(WHAT TO DO) From the line with "ATOM 145 N N" through the line with "ATOM 168 N N", repeat the entries verbatim, both end lines included, and add nothing.
• • • •
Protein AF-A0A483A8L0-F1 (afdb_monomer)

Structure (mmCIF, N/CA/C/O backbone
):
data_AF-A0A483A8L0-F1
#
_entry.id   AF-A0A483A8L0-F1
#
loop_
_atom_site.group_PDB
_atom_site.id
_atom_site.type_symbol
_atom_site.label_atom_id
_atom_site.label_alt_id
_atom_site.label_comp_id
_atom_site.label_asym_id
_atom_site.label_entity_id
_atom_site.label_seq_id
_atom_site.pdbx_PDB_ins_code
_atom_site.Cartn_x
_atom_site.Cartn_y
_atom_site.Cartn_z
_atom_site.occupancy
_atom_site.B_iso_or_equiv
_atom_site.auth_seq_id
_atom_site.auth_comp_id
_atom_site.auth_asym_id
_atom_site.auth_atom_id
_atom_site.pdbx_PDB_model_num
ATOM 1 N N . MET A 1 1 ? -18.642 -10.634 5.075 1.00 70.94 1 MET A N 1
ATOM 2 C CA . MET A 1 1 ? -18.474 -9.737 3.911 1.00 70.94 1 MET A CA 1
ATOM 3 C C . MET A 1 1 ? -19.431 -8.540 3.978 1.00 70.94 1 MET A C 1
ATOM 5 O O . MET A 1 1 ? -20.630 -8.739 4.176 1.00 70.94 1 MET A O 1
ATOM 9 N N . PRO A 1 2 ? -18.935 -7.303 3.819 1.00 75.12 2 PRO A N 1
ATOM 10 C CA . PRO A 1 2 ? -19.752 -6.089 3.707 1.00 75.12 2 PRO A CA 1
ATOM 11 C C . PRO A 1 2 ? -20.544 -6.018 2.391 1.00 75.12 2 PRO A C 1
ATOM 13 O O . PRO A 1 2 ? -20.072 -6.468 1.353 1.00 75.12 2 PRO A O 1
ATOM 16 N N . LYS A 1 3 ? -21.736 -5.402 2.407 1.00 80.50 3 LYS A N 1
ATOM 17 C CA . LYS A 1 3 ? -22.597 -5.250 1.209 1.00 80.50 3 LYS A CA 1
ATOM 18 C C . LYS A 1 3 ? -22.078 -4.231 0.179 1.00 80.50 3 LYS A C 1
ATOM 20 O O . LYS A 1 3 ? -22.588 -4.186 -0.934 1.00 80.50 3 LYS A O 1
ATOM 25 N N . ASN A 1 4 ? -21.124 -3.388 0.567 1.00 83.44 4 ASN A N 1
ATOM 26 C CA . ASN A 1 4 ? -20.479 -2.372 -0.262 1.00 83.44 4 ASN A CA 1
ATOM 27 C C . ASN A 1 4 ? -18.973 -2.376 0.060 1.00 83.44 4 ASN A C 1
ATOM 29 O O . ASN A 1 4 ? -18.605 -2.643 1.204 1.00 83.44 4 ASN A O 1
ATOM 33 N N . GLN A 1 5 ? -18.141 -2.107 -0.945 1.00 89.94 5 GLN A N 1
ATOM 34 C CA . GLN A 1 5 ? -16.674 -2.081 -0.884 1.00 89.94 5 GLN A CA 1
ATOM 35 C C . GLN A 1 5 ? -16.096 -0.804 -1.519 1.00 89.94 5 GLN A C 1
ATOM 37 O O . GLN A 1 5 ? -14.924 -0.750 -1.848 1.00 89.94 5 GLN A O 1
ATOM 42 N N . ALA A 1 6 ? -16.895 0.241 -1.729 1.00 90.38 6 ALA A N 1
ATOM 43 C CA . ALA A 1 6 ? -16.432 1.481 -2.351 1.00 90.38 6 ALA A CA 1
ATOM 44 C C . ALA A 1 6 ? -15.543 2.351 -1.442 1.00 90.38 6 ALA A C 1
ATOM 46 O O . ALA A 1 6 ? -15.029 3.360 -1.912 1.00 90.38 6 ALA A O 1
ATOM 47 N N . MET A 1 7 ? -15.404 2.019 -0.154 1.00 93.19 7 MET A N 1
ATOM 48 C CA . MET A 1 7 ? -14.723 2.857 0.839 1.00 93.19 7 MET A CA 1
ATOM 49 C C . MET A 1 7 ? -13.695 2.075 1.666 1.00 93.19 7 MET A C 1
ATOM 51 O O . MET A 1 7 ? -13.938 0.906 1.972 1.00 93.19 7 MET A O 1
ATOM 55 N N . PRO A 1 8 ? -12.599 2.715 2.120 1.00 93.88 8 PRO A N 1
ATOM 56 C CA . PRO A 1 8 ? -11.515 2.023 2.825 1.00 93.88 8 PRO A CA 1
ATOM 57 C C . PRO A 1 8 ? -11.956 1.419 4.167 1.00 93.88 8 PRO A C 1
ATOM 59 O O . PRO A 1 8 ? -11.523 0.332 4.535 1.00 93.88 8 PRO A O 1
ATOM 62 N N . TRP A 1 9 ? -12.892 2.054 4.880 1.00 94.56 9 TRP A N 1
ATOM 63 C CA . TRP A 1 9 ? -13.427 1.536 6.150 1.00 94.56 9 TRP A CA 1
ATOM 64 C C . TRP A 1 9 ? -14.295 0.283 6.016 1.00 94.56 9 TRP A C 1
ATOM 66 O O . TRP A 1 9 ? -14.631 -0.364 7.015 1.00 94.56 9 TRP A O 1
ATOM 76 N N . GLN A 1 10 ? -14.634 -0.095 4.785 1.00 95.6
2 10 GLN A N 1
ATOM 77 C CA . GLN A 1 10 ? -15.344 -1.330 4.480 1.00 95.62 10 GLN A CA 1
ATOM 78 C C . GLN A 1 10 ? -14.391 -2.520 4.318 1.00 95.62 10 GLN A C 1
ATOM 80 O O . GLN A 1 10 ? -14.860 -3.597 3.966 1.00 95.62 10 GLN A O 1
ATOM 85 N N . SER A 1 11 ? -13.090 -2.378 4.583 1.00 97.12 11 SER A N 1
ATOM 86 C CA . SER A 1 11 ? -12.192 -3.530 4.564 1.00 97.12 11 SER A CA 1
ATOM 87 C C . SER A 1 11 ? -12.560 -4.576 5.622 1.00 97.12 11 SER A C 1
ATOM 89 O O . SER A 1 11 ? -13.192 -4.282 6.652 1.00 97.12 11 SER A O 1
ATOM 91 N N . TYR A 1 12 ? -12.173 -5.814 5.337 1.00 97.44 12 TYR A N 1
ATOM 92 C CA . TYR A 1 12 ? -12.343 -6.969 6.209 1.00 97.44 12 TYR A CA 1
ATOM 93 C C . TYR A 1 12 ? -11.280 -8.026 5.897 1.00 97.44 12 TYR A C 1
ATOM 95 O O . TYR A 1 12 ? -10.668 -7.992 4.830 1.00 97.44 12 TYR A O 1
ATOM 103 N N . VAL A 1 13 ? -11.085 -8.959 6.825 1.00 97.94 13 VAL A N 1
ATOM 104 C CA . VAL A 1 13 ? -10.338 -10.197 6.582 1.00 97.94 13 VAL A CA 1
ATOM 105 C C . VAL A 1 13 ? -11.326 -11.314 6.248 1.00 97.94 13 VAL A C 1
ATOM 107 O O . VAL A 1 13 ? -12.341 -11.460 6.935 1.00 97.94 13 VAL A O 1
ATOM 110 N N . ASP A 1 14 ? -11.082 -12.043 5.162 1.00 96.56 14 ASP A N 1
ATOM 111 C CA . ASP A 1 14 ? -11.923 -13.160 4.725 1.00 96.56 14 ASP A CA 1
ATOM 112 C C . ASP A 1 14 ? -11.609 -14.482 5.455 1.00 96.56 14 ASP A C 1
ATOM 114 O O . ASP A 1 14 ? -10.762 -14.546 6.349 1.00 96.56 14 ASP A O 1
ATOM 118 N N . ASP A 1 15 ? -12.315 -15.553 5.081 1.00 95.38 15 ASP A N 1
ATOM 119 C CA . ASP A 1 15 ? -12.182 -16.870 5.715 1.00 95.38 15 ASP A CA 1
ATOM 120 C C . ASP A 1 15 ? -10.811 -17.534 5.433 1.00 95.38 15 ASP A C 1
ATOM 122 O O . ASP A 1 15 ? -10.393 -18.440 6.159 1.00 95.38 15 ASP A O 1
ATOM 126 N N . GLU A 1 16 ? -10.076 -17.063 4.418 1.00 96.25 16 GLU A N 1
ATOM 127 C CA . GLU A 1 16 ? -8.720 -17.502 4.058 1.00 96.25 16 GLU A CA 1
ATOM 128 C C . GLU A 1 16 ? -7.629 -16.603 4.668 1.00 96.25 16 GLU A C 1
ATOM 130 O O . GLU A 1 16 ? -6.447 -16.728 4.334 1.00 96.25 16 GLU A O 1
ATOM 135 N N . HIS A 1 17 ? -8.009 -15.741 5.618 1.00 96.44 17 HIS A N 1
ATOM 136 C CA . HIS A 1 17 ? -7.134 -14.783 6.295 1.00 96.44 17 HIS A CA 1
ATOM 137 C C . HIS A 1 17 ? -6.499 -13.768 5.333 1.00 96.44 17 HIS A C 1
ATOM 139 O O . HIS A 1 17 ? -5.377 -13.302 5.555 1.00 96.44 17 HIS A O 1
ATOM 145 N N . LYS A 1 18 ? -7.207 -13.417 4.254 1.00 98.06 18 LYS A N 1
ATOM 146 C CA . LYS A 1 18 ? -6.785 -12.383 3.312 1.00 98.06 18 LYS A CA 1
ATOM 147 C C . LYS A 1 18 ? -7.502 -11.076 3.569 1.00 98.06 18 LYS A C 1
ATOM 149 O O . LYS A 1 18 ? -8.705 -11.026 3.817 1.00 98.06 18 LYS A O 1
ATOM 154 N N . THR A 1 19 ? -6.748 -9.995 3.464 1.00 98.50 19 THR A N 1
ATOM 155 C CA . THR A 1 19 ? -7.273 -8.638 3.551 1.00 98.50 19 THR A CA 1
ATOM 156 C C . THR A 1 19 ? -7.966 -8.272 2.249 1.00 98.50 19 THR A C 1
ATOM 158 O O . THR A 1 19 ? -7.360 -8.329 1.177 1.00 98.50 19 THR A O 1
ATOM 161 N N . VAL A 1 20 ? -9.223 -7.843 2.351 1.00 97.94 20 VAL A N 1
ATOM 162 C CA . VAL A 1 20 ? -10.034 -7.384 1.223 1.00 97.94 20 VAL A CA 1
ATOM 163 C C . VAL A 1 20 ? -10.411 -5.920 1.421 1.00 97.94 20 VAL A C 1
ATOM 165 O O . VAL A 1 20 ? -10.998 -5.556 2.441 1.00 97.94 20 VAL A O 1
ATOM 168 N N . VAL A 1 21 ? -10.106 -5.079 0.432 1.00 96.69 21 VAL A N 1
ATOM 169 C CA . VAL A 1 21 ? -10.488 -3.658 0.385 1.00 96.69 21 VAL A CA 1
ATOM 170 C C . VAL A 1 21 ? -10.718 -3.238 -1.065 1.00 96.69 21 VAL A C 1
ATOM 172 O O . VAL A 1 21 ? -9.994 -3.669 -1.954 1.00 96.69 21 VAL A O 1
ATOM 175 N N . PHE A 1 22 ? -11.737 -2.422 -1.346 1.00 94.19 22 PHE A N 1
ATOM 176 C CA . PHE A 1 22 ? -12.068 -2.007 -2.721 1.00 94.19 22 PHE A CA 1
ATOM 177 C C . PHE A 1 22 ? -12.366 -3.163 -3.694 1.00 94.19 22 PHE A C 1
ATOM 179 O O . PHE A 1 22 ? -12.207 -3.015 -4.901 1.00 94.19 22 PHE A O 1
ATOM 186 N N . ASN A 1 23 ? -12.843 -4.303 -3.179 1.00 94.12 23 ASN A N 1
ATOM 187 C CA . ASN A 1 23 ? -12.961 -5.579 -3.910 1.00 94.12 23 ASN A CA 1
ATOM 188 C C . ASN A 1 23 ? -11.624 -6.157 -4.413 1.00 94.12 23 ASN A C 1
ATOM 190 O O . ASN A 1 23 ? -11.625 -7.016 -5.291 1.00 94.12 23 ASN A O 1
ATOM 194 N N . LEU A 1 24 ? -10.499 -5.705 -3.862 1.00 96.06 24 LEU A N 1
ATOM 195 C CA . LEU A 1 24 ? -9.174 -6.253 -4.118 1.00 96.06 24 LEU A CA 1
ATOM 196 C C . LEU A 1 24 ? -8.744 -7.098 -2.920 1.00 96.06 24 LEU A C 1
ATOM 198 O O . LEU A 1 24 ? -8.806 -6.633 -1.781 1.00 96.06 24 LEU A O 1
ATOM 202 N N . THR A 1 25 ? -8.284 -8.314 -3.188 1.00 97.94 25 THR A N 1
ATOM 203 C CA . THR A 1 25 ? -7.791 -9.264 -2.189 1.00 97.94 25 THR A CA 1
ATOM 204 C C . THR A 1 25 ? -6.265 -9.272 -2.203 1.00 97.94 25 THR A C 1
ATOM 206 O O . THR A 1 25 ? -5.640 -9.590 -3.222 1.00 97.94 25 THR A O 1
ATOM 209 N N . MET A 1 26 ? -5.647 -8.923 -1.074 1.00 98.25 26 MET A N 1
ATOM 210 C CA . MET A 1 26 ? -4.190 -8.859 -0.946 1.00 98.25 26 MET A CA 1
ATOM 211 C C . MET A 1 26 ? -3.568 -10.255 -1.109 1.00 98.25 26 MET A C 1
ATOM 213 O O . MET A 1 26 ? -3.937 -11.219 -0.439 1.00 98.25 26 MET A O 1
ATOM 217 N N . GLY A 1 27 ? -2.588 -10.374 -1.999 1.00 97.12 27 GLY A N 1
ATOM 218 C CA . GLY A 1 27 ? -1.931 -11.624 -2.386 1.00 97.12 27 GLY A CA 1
• • • •
(WORKED SOLUTION)
ATOM 145 N N . LYS A 1 18 ? -7.207 -13.417 4.254 1.00 98.06 18 LYS A N 1
ATOM 146 C CA . LYS A 1 18 ? -6.785 -12.383 3.312 1.00 98.06 18 LYS A CA 1
ATOM 147 C C . LYS A 1 18 ? -7.502 -11.076 3.569 1.00 98.06 18 LYS A C 1
ATOM 149 O O . LYS A 1 18 ? -8.705 -11.026 3.817 1.00 98.06 18 LYS A O 1
ATOM 154 N N . THR A 1 19 ? -6.748 -9.995 3.464 1.00 98.50 19 THR A N 1
ATOM 155 C CA . THR A 1 19 ? -7.273 -8.638 3.551 1.00 98.50 19 THR A CA 1
ATOM 156 C C . THR A 1 19 ? -7.966 -8.272 2.249 1.00 98.50 19 THR A C 1
ATOM 158 O O . THR A 1 19 ? -7.360 -8.329 1.177 1.00 98.50 19 THR A O 1
ATOM 161 N N . VAL A 1 20 ? -9.223 -7.843 2.351 1.00 97.94 20 VAL A N 1
ATOM 162 C CA . VAL A 1 20 ? -10.034 -7.384 1.223 1.00 97.94 20 VAL A CA 1
ATOM 163 C C . VAL A 1 20 ? -10.411 -5.920 1.421 1.00 97.94 20 VAL A C 1
ATOM 165 O O . VAL A 1 20 ? -10.998 -5.556 2.441 1.00 97.94 20 VAL A O 1
ATOM 168 N N . VAL A 1 21 ? -10.106 -5.079 0.432 1.00 96.69 21 VAL A N 1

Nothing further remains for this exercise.